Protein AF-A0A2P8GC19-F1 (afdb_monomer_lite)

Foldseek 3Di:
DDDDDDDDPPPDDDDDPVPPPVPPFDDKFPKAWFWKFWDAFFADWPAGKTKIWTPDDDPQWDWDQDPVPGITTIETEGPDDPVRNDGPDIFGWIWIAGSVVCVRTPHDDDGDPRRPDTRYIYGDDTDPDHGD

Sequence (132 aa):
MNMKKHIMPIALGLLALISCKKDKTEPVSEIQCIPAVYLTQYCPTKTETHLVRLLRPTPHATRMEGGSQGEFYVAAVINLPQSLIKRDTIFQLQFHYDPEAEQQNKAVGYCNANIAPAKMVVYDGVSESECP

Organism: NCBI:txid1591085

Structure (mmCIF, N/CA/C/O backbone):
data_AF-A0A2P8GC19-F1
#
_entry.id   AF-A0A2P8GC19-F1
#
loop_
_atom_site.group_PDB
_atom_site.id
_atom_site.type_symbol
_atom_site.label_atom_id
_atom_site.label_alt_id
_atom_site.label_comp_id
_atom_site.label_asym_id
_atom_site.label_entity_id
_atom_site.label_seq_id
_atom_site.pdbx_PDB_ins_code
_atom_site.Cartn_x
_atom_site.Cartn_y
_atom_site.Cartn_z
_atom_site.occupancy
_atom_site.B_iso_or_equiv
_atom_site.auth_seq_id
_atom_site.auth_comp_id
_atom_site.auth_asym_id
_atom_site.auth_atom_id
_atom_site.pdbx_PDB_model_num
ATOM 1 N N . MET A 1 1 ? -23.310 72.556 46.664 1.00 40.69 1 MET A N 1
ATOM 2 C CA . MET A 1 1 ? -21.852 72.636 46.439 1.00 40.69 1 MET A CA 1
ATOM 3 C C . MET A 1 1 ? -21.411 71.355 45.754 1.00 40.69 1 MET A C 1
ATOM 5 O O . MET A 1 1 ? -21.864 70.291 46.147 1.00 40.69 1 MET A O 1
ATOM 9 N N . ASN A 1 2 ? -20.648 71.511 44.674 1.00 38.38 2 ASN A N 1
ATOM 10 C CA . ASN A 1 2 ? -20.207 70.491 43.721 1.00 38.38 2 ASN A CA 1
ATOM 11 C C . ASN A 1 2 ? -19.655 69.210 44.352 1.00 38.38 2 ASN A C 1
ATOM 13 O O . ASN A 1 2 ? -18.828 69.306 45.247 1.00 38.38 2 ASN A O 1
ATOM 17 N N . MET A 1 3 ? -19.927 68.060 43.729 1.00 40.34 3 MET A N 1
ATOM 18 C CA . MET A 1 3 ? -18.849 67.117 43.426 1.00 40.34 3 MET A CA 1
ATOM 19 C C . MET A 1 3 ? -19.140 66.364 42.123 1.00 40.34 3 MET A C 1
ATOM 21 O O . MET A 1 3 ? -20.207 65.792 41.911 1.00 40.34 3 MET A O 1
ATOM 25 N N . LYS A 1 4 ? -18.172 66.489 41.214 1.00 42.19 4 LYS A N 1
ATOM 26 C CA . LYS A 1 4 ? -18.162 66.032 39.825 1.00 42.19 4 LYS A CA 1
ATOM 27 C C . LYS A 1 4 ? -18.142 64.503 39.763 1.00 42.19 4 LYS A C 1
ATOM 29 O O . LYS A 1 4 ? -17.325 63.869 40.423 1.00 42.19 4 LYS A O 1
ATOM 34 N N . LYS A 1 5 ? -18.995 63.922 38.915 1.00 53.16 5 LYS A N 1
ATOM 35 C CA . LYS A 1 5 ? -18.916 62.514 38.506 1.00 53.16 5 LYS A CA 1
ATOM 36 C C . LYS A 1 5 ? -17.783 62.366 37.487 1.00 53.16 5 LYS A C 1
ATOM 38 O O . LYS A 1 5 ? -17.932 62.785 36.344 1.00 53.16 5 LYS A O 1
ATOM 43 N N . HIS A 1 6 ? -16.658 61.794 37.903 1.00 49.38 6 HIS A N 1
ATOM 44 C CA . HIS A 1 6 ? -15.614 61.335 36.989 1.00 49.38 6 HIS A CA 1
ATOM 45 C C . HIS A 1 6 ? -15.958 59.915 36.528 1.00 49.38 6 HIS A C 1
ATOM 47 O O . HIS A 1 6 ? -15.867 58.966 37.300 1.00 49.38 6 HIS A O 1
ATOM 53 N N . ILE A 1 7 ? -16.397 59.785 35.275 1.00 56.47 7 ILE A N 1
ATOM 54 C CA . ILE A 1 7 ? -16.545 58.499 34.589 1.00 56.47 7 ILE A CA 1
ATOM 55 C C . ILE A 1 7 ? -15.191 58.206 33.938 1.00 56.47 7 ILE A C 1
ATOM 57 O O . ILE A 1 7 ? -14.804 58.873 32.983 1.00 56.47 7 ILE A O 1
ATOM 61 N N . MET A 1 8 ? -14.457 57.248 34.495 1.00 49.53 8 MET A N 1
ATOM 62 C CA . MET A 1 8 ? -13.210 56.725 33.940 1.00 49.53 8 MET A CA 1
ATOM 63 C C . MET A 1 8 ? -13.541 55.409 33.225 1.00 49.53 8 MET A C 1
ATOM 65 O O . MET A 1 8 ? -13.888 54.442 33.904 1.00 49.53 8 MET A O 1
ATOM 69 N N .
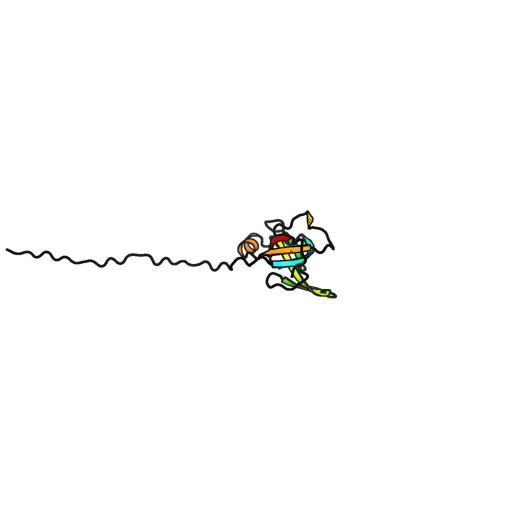 PRO A 1 9 ? -13.493 55.331 31.883 1.00 55.16 9 PRO A N 1
ATOM 70 C CA . PRO A 1 9 ? -13.607 54.052 31.204 1.00 55.16 9 PRO A CA 1
ATOM 71 C C . PRO A 1 9 ? -12.276 53.311 31.367 1.00 55.16 9 PRO A C 1
ATOM 73 O O . PRO A 1 9 ? -11.280 53.627 30.719 1.00 55.16 9 PRO A O 1
ATOM 76 N N . ILE A 1 10 ? -12.254 52.337 32.277 1.00 59.97 10 ILE A N 1
ATOM 77 C CA . ILE A 1 10 ? -11.182 51.348 32.359 1.00 59.97 10 ILE A CA 1
ATOM 78 C C . ILE A 1 10 ? -11.275 50.499 31.090 1.00 59.97 10 ILE A C 1
ATOM 80 O O . ILE A 1 10 ? -12.208 49.717 30.913 1.00 59.97 10 ILE A O 1
ATOM 84 N N . ALA A 1 11 ? -10.305 50.687 30.199 1.00 56.16 11 ALA A N 1
ATOM 85 C CA . ALA A 1 11 ? -10.020 49.777 29.107 1.00 56.16 11 ALA A CA 1
ATOM 86 C C . ALA A 1 11 ? -9.625 48.417 29.701 1.00 56.16 11 ALA A C 1
ATOM 88 O O . ALA A 1 11 ? -8.481 48.212 30.1
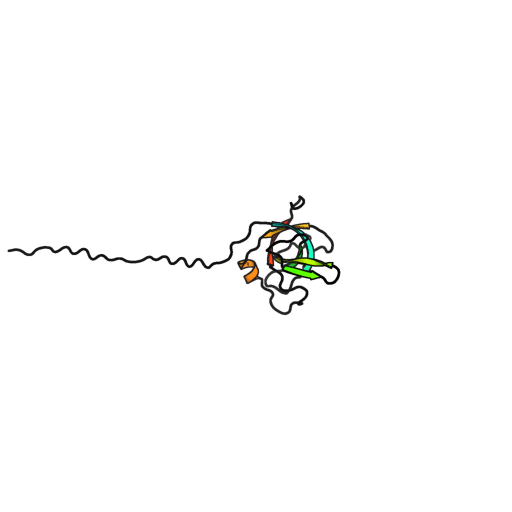01 1.00 56.16 11 ALA A O 1
ATOM 89 N N . LEU A 1 12 ? -10.584 47.497 29.792 1.00 55.00 12 LEU A N 1
ATOM 90 C CA . LEU A 1 12 ? -10.322 46.099 30.110 1.00 55.00 12 LEU A CA 1
ATOM 91 C C . LEU A 1 12 ? -10.239 45.329 28.791 1.00 55.00 12 LEU A C 1
ATOM 93 O O . LEU A 1 12 ? -11.219 44.789 28.284 1.00 55.00 12 LEU A O 1
ATOM 97 N N . GLY A 1 13 ? -9.040 45.334 28.210 1.00 58.22 13 GLY A N 1
ATOM 98 C CA . GLY A 1 13 ? -8.664 44.329 27.232 1.00 58.22 13 GLY A CA 1
ATOM 99 C C . GLY A 1 13 ? -8.640 42.973 27.924 1.00 58.22 13 GLY A C 1
ATOM 100 O O . GLY A 1 13 ? -7.875 42.780 28.864 1.00 58.22 13 GLY A O 1
ATOM 101 N N . LEU A 1 14 ? -9.467 42.036 27.469 1.00 52.69 14 LEU A N 1
ATOM 102 C CA . LEU A 1 14 ? -9.323 40.637 27.837 1.00 52.69 14 LEU A CA 1
ATOM 103 C C . LEU A 1 14 ? -9.653 39.731 26.648 1.00 52.69 14 LEU A C 1
ATOM 105 O O . LEU A 1 14 ? -10.784 39.662 26.186 1.00 52.69 14 LEU A O 1
ATOM 109 N N . LEU A 1 15 ? -8.599 39.027 26.231 1.00 54.28 15 LEU A N 1
ATOM 110 C CA . LEU A 1 15 ? -8.582 37.626 25.827 1.00 54.28 15 LEU A CA 1
ATOM 111 C C . LEU A 1 15 ? -9.535 37.177 24.710 1.00 54.28 15 LEU A C 1
ATOM 113 O O . LEU A 1 15 ? -10.688 36.845 24.944 1.00 54.28 15 LEU A O 1
ATOM 117 N N . ALA A 1 16 ? -8.947 36.908 23.545 1.00 54.78 16 ALA A N 1
ATOM 118 C CA . ALA A 1 16 ? -8.634 35.521 23.196 1.00 54.78 16 ALA A CA 1
ATOM 119 C C . ALA A 1 16 ? -7.670 35.503 22.002 1.00 54.78 16 ALA A C 1
ATOM 121 O O . ALA A 1 16 ? -8.078 35.496 20.843 1.00 54.78 16 ALA A O 1
ATOM 122 N N . LEU A 1 17 ? -6.365 35.453 22.282 1.00 54.84 17 LEU A N 1
ATOM 123 C CA . LEU A 1 17 ? -5.440 34.816 21.350 1.00 54.84 17 LEU A CA 1
ATOM 124 C C . LEU A 1 17 ? -5.803 33.331 21.361 1.00 54.84 17 LEU A C 1
ATOM 126 O O . LEU A 1 17 ? -5.276 32.557 22.158 1.00 54.84 17 LEU A O 1
ATOM 130 N N . ILE A 1 18 ? -6.758 32.956 20.510 1.00 56.91 18 ILE A N 1
ATOM 131 C CA . ILE A 1 18 ? -7.011 31.571 20.134 1.00 56.91 18 ILE A CA 1
ATOM 132 C C . ILE A 1 18 ? -5.753 31.144 19.384 1.00 56.91 18 ILE A C 1
ATOM 134 O O . ILE A 1 18 ? -5.638 31.271 18.167 1.00 56.91 18 ILE A O 1
ATOM 138 N N . SER A 1 19 ? -4.745 30.726 20.144 1.00 53.16 19 SER A N 1
ATOM 139 C CA . SER A 1 19 ? -3.579 30.046 19.618 1.00 53.16 19 SER A CA 1
ATOM 140 C C . SER A 1 19 ? -4.069 28.677 19.158 1.00 53.16 19 SER A C 1
ATOM 142 O O . SER A 1 19 ? -3.945 27.680 19.863 1.00 53.16 19 SER A O 1
ATOM 144 N N . CYS A 1 20 ? -4.682 28.636 17.972 1.00 56.41 20 CYS A N 1
ATOM 145 C CA . CYS A 1 20 ? -4.744 27.430 17.171 1.00 56.41 20 CYS A CA 1
ATOM 146 C C . CYS A 1 20 ? -3.296 27.074 16.842 1.00 56.41 20 CYS A C 1
ATOM 148 O O . CYS A 1 20 ? -2.780 27.403 15.773 1.00 56.41 20 CYS A O 1
ATOM 150 N N . LYS A 1 21 ? -2.619 26.393 17.768 1.00 47.88 21 LYS A N 1
ATOM 151 C CA . LYS A 1 21 ? -1.587 25.448 17.376 1.00 47.88 21 LYS A CA 1
ATOM 152 C C . LYS A 1 21 ? -2.314 24.419 16.520 1.00 47.88 21 LYS A C 1
ATOM 154 O O . LYS A 1 21 ? -2.884 23.469 17.038 1.00 47.88 21 LYS A O 1
ATOM 159 N N . LYS A 1 22 ? -2.383 24.678 15.212 1.00 48.78 22 LYS A N 1
ATOM 160 C CA . LYS A 1 22 ? -2.577 23.623 14.227 1.00 48.78 22 LYS A CA 1
ATOM 161 C C . LYS A 1 22 ? -1.409 22.683 14.468 1.00 48.78 22 LYS A C 1
ATOM 163 O O . LYS A 1 22 ? -0.287 22.997 14.066 1.00 48.78 22 LYS A O 1
ATOM 168 N N . ASP A 1 23 ? -1.664 21.610 15.212 1.00 53.72 23 ASP A N 1
ATOM 169 C CA . ASP A 1 23 ? -0.852 20.412 15.108 1.00 53.72 23 ASP A CA 1
ATOM 170 C C . ASP A 1 23 ? -0.702 20.167 13.613 1.00 53.72 23 ASP A C 1
ATOM 172 O O . ASP A 1 23 ? -1.688 20.091 12.874 1.00 53.72 23 ASP A O 1
ATOM 176 N N . LYS A 1 24 ? 0.538 20.246 13.135 1.00 53.34 24 LYS A N 1
ATOM 177 C CA . LYS A 1 24 ? 0.861 20.093 11.720 1.00 53.34 24 LYS A CA 1
ATOM 178 C C . LYS A 1 24 ? 0.821 18.604 11.400 1.00 53.34 24 LYS A C 1
ATOM 180 O O . LYS A 1 24 ? 1.842 18.026 11.049 1.00 53.34 24 LYS A O 1
ATOM 185 N N . THR A 1 25 ? -0.336 17.983 11.584 1.00 62.44 25 THR A N 1
ATOM 186 C CA . THR A 1 25 ? -0.601 16.679 10.996 1.00 62.44 25 THR A CA 1
ATOM 187 C C . THR A 1 25 ? -0.601 16.905 9.493 1.00 62.44 25 THR A C 1
ATOM 189 O O . THR A 1 25 ? -1.288 17.804 8.996 1.00 62.44 25 THR A O 1
ATOM 192 N N . GLU A 1 26 ? 0.255 16.176 8.780 1.00 78.56 26 GLU A N 1
ATOM 193 C CA . GLU A 1 26 ? 0.230 16.180 7.320 1.00 78.56 26 GLU A CA 1
ATOM 194 C C . GLU A 1 26 ? -1.203 15.860 6.846 1.00 78.56 26 GLU A C 1
ATOM 196 O O . GLU A 1 26 ? -1.919 15.105 7.510 1.00 78.56 26 GLU A O 1
ATOM 201 N N . PRO A 1 27 ? -1.683 16.478 5.757 1.00 87.56 27 PRO A N 1
ATOM 202 C CA . PRO A 1 27 ? -3.030 16.207 5.282 1.00 87.56 27 PRO A CA 1
ATOM 203 C C . PRO A 1 27 ? -3.130 14.775 4.747 1.00 87.56 27 PRO A C 1
ATOM 205 O O . PRO A 1 27 ? -2.181 14.256 4.155 1.00 87.56 27 PRO A O 1
ATOM 208 N N . VAL A 1 28 ? -4.313 14.181 4.901 1.00 92.88 28 VAL A N 1
ATOM 209 C CA . VAL A 1 28 ? -4.697 12.968 4.173 1.00 92.88 28 VAL A CA 1
ATOM 210 C C . VAL A 1 28 ? -4.574 13.243 2.672 1.00 92.88 28 VAL A C 1
ATOM 212 O O . VAL A 1 28 ? -5.027 14.288 2.195 1.00 92.88 28 VAL A O 1
ATOM 215 N N . SER A 1 29 ? -3.920 12.346 1.934 1.00 94.88 29 SER A N 1
ATOM 216 C CA . SER A 1 29 ? -3.761 12.508 0.488 1.00 94.88 29 SER A CA 1
ATOM 217 C C . SER A 1 29 ? -5.080 12.280 -0.249 1.00 94.88 29 SER A C 1
ATOM 219 O O . SER A 1 29 ? -5.991 11.626 0.251 1.00 94.88 29 SER A O 1
ATOM 221 N N . GLU A 1 30 ? -5.153 12.741 -1.495 1.00 96.38 30 GLU A N 1
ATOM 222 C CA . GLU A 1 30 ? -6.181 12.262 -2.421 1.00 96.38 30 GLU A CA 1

+---+

- DIRECTIONS -
Return nothing but the lines from the top of the records above through the line that has "ATOM 1 N N .". Keep each one exact.

- ANSWER SPACE -
Protein AF-A0A2P8GC19-F1 (afdb_monomer_lite)

Foldseek 3Di:
DDDDDDDDPPPDDDDDPVPPPVPPFDDKFPKAWFWKFWDAFFADWPAGKTKIWTPDDDPQWDWDQDPVPGITTIETEGPDDPVRNDGPDIFGWIWIAGSVVCVRTPHDDDGDPRRPDTRYIYGDDTDPDHGD

Sequence (132 aa):
MNMKKHIMPIALGLLALISCKKDKTEPVSEIQCIPAVYLTQYCPTKTETHLVRLLRPTPHATRMEGGSQGEFYVAAVINLPQSLIKRDTIFQLQFHYDPEAEQQNKAVGYCNANIAPAKMVVYDGVSESECP

Organism: NCBI:txid1591085

Structure (mmCIF, N/CA/C/O backbone):
data_AF-A0A2P8GC19-F1
#
_entry.id   AF-A0A2P8GC19-F1
#
loop_
_atom_site.group_PDB
_atom_site.id
_atom_site.type_symbol
_atom_site.label_atom_id
_atom_site.label_alt_id
_atom_site.label_comp_id
_atom_site.label_asym_id
_atom_site.label_entity_id
_atom_site.label_seq_id
_atom_site.pdbx_PDB_ins_code
_atom_site.Cartn_x
_atom_site.Cartn_y
_atom_site.Cartn_z
_atom_site.occupancy
_atom_site.B_iso_or_equiv
_atom_site.auth_seq_id
_atom_site.auth_comp_id
_atom_site.auth_asym_id
_atom_site.auth_atom_id
_atom_site.pdbx_PDB_model_num
ATOM 1 N N . MET A 1 1 ? -23.310 72.556 46.664 1.00 40.69 1 MET A N 1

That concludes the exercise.